Authors: Pawan Rama Mali [aut, cre, cph] (ORCID: <https://orcid.org/0000-0001-7864-5819>)
Maintainer: Pawan Rama Mali <[email protected]>
License: MIT + file LICENSE
Version: 0.1.2
Built: 2026-05-15 09:41:39 UTC
Source: https://github.com/r4sub/r4subcore

Help Index


Aggregate Indicator Scores

Description

Computes summary scores from an evidence table, grouped by one or more columns.

Usage

aggregate_indicator_score(
  ev,
  by = "indicator_id",
  method = c("mean", "min", "weighted")
)

Arguments

ev

A valid evidence data.frame.

by

Character vector of column names to group by. Default: c("indicator_id").

method

Aggregation method: "mean", "min", or "weighted". The "weighted" method uses severity_to_weight() and result_to_score().

Value

A data.frame with grouping columns plus score (0–1) and n_evidence (count of rows).

Examples

ctx <- suppressMessages(r4sub_run_context("STUDY1", "DEV"))
ev <- suppressMessages(as_evidence(
  data.frame(
    asset_type = rep("validation", 3), asset_id = rep("ADSL", 3),
    source_name = rep("pinnacle21", 3),
    indicator_id = c("SD0001", "SD0001", "SD0002"),
    indicator_name = c("SD0001", "SD0001", "SD0002"),
    indicator_domain = rep("quality", 3),
    severity = c("high", "medium", "low"),
    result = c("fail", "warn", "pass"),
    stringsAsFactors = FALSE
  ),
  ctx = ctx
))
aggregate_indicator_score(ev, by = "indicator_id", method = "weighted")

Coerce to Evidence Table

Description

Takes a data.frame and coerces it into a valid evidence table. Fills in missing nullable columns with NA of the correct type and validates controlled vocabulary columns.

Usage

as_evidence(x, ctx = NULL, ...)

Arguments

x

A data.frame (or tibble) with at least the required evidence columns.

ctx

An optional r4sub_run_context.
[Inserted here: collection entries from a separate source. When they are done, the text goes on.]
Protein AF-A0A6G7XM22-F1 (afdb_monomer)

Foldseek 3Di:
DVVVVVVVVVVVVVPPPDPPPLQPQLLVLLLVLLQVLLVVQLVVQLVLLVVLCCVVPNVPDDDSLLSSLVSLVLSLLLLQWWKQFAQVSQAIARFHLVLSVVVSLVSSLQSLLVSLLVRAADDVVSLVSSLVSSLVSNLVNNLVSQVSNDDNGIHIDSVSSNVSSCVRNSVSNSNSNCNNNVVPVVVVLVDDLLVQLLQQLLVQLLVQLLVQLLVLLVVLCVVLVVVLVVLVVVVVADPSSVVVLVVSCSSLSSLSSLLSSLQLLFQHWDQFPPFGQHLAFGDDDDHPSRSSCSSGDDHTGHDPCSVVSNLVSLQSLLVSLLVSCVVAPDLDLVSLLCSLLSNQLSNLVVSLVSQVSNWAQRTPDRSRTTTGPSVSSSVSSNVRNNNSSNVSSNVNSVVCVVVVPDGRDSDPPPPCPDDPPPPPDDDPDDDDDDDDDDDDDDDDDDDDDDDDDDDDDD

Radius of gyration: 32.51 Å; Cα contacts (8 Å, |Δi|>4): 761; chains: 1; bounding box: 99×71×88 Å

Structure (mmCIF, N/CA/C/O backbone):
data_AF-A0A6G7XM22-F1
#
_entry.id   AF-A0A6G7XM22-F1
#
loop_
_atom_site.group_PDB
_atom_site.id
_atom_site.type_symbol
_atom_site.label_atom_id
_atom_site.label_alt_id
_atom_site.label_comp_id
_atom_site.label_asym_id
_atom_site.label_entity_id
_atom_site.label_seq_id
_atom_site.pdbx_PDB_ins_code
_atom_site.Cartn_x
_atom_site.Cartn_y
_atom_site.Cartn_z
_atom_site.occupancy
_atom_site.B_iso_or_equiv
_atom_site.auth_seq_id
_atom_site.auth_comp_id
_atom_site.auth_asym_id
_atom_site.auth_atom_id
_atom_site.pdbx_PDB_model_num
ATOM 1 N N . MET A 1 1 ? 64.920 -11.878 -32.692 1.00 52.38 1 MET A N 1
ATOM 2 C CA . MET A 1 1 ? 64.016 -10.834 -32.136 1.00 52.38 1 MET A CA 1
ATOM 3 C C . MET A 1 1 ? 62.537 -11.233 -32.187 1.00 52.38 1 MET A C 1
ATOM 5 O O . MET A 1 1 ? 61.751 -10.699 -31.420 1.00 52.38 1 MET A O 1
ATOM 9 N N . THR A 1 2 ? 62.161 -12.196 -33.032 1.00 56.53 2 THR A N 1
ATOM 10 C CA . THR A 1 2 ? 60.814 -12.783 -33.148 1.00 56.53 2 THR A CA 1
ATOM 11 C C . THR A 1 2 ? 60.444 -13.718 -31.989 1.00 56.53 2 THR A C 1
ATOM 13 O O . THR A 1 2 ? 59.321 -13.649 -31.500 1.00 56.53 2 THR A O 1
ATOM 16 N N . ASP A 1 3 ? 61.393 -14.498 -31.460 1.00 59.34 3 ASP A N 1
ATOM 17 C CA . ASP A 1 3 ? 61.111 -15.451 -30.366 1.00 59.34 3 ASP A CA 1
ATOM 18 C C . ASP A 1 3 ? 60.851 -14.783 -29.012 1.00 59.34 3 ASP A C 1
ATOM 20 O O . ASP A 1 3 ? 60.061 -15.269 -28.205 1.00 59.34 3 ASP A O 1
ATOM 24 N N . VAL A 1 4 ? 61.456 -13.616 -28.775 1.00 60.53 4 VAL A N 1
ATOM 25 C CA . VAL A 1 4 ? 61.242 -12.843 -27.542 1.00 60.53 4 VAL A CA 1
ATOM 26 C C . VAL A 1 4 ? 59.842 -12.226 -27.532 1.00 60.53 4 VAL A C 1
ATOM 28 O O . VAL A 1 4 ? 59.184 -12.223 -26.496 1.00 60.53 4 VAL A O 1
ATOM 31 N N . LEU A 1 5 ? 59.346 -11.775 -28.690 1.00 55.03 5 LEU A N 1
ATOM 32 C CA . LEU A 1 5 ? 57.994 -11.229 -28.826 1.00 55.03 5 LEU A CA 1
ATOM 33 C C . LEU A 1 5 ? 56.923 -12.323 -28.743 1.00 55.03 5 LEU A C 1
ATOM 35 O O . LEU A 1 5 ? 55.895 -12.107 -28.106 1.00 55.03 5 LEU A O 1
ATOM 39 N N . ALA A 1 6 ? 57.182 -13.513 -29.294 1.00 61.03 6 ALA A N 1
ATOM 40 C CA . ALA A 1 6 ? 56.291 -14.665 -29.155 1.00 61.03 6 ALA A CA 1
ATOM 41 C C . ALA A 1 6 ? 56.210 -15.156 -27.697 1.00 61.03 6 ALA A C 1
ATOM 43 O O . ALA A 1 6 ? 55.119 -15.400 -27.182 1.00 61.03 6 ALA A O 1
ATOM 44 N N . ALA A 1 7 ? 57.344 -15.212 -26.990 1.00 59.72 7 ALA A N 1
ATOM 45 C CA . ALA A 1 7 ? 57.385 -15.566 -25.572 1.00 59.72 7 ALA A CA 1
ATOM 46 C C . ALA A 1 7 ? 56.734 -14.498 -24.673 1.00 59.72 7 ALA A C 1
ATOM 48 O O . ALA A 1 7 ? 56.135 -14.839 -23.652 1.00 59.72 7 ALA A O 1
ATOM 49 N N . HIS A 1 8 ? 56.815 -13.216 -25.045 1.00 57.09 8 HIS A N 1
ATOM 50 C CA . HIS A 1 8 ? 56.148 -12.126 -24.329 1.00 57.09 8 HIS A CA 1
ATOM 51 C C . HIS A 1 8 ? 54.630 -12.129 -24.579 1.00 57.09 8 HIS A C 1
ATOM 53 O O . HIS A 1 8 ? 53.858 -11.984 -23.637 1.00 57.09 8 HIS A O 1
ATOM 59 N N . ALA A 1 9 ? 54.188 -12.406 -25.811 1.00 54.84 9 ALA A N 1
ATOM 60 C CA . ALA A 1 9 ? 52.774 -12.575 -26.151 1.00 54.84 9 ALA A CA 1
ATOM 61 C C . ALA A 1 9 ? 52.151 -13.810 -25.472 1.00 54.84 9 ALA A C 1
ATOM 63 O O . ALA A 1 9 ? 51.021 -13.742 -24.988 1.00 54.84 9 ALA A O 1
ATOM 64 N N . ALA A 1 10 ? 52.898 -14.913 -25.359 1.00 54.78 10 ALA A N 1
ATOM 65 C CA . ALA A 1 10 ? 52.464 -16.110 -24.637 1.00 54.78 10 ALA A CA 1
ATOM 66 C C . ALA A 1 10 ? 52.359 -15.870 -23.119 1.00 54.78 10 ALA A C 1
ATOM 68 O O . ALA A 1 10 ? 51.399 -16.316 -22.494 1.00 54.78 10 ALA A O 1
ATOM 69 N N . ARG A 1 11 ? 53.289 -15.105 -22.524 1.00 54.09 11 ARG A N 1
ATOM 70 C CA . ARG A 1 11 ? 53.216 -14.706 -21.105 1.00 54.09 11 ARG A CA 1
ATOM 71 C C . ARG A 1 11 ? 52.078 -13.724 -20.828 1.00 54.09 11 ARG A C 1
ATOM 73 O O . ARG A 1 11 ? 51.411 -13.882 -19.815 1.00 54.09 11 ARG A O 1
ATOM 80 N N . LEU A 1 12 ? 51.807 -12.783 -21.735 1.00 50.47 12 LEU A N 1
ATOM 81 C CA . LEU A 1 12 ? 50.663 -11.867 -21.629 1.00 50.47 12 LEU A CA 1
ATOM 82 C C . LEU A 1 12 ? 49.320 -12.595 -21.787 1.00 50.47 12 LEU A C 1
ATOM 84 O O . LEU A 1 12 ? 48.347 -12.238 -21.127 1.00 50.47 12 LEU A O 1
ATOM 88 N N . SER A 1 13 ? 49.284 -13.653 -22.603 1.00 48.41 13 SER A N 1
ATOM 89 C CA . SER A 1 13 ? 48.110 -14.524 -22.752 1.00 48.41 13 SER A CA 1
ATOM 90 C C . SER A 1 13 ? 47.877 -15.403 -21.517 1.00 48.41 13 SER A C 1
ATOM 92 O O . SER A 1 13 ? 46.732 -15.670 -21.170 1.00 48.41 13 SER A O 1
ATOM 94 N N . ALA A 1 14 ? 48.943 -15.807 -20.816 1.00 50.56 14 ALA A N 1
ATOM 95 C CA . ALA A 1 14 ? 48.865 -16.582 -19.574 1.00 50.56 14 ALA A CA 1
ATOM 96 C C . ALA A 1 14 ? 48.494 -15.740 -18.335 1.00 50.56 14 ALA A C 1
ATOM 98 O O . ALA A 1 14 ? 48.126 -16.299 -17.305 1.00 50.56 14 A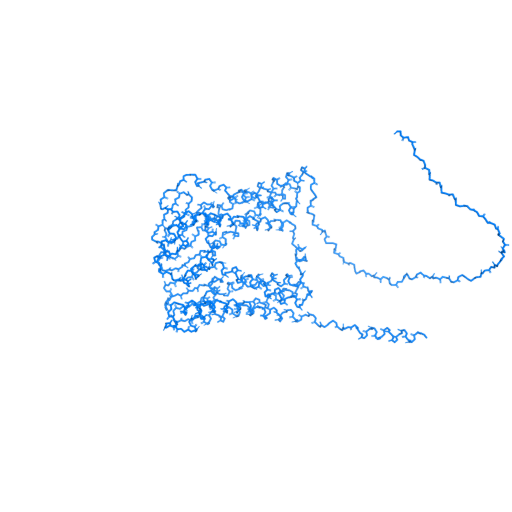LA A O 1
ATOM 99 N N . THR A 1 15 ? 48.573 -14.407 -18.422 1.00 46.31 15 THR A N 1
ATOM 100 C CA . THR A 1 15 ? 48.170 -13.474 -17.353 1.00 46.31 15 THR A CA 1
ATOM 101 C C . THR A 1 15 ? 46.772 -12.893 -17.530 1.00 46.31 15 THR A C 1
ATOM 103 O O . THR A 1 15 ? 46.369 -12.056 -16.726 1.00 46.31 15 THR A O 1
ATOM 106 N N . VAL A 1 16 ? 46.015 -13.309 -18.550 1.00 50.19 16 VAL A N 1
ATOM 107 C CA . VAL A 1 16 ? 44.572 -13.058 -18.559 1.00 50.19 16 VAL A CA 1
ATOM 108 C C . VAL A 1 16 ? 43.982 -14.046 -17.555 1.00 50.19 16 VAL A C 1
ATOM 110 O O . VAL A 1 16 ? 44.027 -15.247 -17.825 1.00 50.19 16 VAL A O 1
ATOM 113 N N . PRO A 1 17 ? 43.478 -13.599 -16.389 1.00 43.16 17 PRO A N 1
ATOM 114 C CA . PRO A 1 17 ? 42.762 -14.514 -15.521 1.00 43.16 17 PRO A CA 1
ATOM 115 C C . PRO A 1 17 ? 41.638 -15.122 -16.357 1.00 43.16 17 PRO A C 1
ATOM 117 O O . PRO A 1 17 ? 40.894 -14.382 -17.009 1.00 43.16 17 PRO A O 1
ATOM 120 N N . GLU A 1 18 ? 41.533 -16.456 -16.378 1.00 44.00 18 GLU A N 1
ATOM 121 C CA . GLU A 1 18 ? 40.308 -17.104 -16.848 1.00 44.00 18 GLU A CA 1
ATOM 122 C C . GLU A 1 18 ? 39.137 -16.338 -16.217 1.00 44.00 18 GLU A C 1
ATOM 124 O O . GLU A 1 18 ? 39.210 -16.048 -15.017 1.00 44.00 18 GLU A O 1
ATOM 129 N N . PRO A 1 19 ? 38.092 -15.951 -16.973 1.00 51.62 19 PRO A N 1
ATOM 130 C CA . PRO A 1 19 ? 36.918 -15.344 -16.376 1.00 51.62 19 PRO A CA 1
ATOM 131 C C . PRO A 1 19 ? 36.322 -16.356 -15.399 1.00 51.62 19 PRO A C 1
ATOM 133 O O . PRO A 1 19 ? 35.597 -17.279 -15.770 1.00 51.62 19 PRO A O 1
ATOM 136 N N . ASP A 1 20 ? 36.702 -16.174 -14.142 1.00 49.97 20 ASP A N 1
ATOM 137 C CA . ASP A 1 20 ? 36.324 -16.926 -12.965 1.00 49.97 20 ASP A CA 1
ATOM 138 C C . ASP A 1 20 ? 34.807 -17.123 -13.010 1.00 49.97 20 ASP A C 1
ATOM 140 O O . ASP A 1 20 ? 34.074 -16.137 -12.954 1.00 49.97 20 ASP A O 1
ATOM 144 N N . ARG A 1 21 ? 34.347 -18.367 -13.240 1.00 49.59 21 ARG A N 1
ATOM 145 C CA . ARG A 1 21 ? 32.964 -18.743 -13.618 1.00 49.59 21 ARG A CA 1
ATOM 146 C C . ARG A 1 21 ? 31.908 -17.781 -13.027 1.00 49.59 21 ARG A C 1
ATOM 148 O O . ARG A 1 21 ? 31.443 -18.011 -11.905 1.00 49.59 21 ARG A O 1
ATOM 155 N N . PRO A 1 22 ? 31.449 -16.756 -13.778 1.00 51.22 22 PRO A N 1
ATOM 156 C CA . PRO A 1 22 ? 30.624 -15.677 -13.219 1.00 51.22 22 PRO A CA 1
ATOM 157 C C . PRO A 1 22 ? 29.182 -16.084 -12.874 1.00 51.22 22 PRO A C 1
ATOM 159 O O . PRO A 1 22 ? 28.402 -15.267 -12.398 1.00 51.22 22 PRO A O 1
ATOM 162 N N . SER A 1 23 ? 28.781 -17.336 -13.116 1.00 59.69 23 SER A N 1
ATOM 163 C CA . SER A 1 23 ? 27.364 -17.719 -13.158 1.00 59.69 23 SER A CA 1
ATOM 164 C C . SER A 1 23 ? 26.773 -18.262 -11.852 1.00 59.69 23 SER A C 1
ATOM 166 O O . SER A 1 23 ? 25.552 -18.356 -11.748 1.00 59.69 23 SER A O 1
ATOM 168 N N . ARG A 1 24 ? 27.579 -18.620 -10.837 1.00 70.69 24 ARG A N 1
ATOM 169 C CA . ARG A 1 24 ? 27.055 -19.258 -9.601 1.00 70.69 24 ARG A CA 1
ATOM 170 C C . ARG A 1 24 ? 27.055 -18.387 -8.346 1.00 70.69 24 ARG A C 1
ATOM 172 O O . ARG A 1 24 ? 26.355 -18.726 -7.397 1.00 70.69 24 ARG A O 1
ATOM 179 N N . ARG A 1 25 ? 27.790 -17.271 -8.320 1.00 88.19 25 ARG A N 1
ATOM 180 C CA . ARG A 1 25 ? 27.926 -16.440 -7.107 1.00 88.19 25 ARG A CA 1
ATOM 181 C C . ARG A 1 25 ? 26.644 -15.673 -6.774 1.00 88.19 25 ARG A C 1
ATOM 183 O O . ARG A 1 25 ? 26.206 -15.688 -5.628 1.00 88.19 25 ARG A O 1
ATOM 190 N N . LEU A 1 26 ? 26.000 -15.071 -7.777 1.00 91.75 26 LEU A N 1
ATOM 191 C CA . LEU A 1 26 ? 24.810 -14.242 -7.569 1.00 91.75 26 LEU A CA 1
ATOM 192 C C . LEU A 1 26 ? 23.613 -15.021 -6.977 1.00 91.75 26 LEU A C 1
ATOM 194 O O . LEU A 1 26 ? 23.051 -14.537 -5.997 1.00 91.75 26 LEU A O 1
ATOM 198 N N . PRO A 1 27 ? 23.231 -16.222 -7.467 1.00 93.00 27 PRO A N 1
ATOM 199 C CA . PRO A 1 27 ? 22.148 -16.993 -6.849 1.00 93.00 27 PRO A CA 1
ATOM 200 C C . PRO A 1 27 ? 22.420 -17.396 -5.392 1.00 93.00 27 PRO A C 1
ATOM 202 O O . PRO A 1 27 ? 21.496 -17.391 -4.586 1.00 93.00 27 PRO A O 1
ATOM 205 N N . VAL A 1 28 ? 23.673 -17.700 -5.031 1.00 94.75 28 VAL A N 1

If provided, run_id and study_id are filled from the context when missing.

...

Additional columns to set (e.g., asset_type = "validation").

Value

A data.frame conforming to the evidence schema.

Examples

ctx <- r4sub_run_context("STUDY1", "DEV")
df <- data.frame(
  asset_type = "validation",
  asset_id = "ADSL",
  source_name = "pinnacle21",
  indicator_id = "P21-001",
  indicator_name = "Missing variable",
  indicator_domain = "quality",
  severity = "high",
  result = "fail",
  message = "Variable AGEU missing",
  stringsAsFactors = FALSE
)
ev <- as_evidence(df, ctx = ctx)

Bind Evidence Tables

Description

Row-binds multiple evidence data.frames after validating each one.

Usage

bind_evidence(...)

Arguments

...

Evidence data.frames to bind.

Value

A single combined evidence data.frame.

Examples

ctx <- suppressMessages(r4sub_run_context("STUDY1", "DEV"))
make_ev <- function(ind_id) {
  suppressMessages(as_evidence(
    data.frame(
      asset_type = "validation", asset_id = "ADSL",
      source_name = "pinnacle21", indicator_id = ind_id,
      indicator_name = ind_id, indicator_domain = "quality",
      severity = "low", result = "pass",
      stringsAsFactors = FALSE
    ),
    ctx = ctx
  ))
}
ev1 <- make_ev("IND-001")
ev2 <- make_ev("IND-002")
combined <- suppressMessages(bind_evidence(ev1, ev2))
nrow(combined)

Canonical Result Values

Description

Maps common result/status labels to the canonical set: pass, fail, warn, na.

Usage

canon_result(x)

Arguments

x

Character vector of result values.

Value

Character vector with canonical result labels.

Examples

canon_result(c("PASS", "Failed", "Warning", "N/A"))

Canonical Severity Values

Description

Maps common severity labels (case-insensitive) to the canonical set.

Usage

canon_severity(x)

Arguments

x

Character vector of severity values.

Value

Character vector with canonical severity labels.

Examples

canon_severity(c("HIGH", "Low", "warning", "Error"))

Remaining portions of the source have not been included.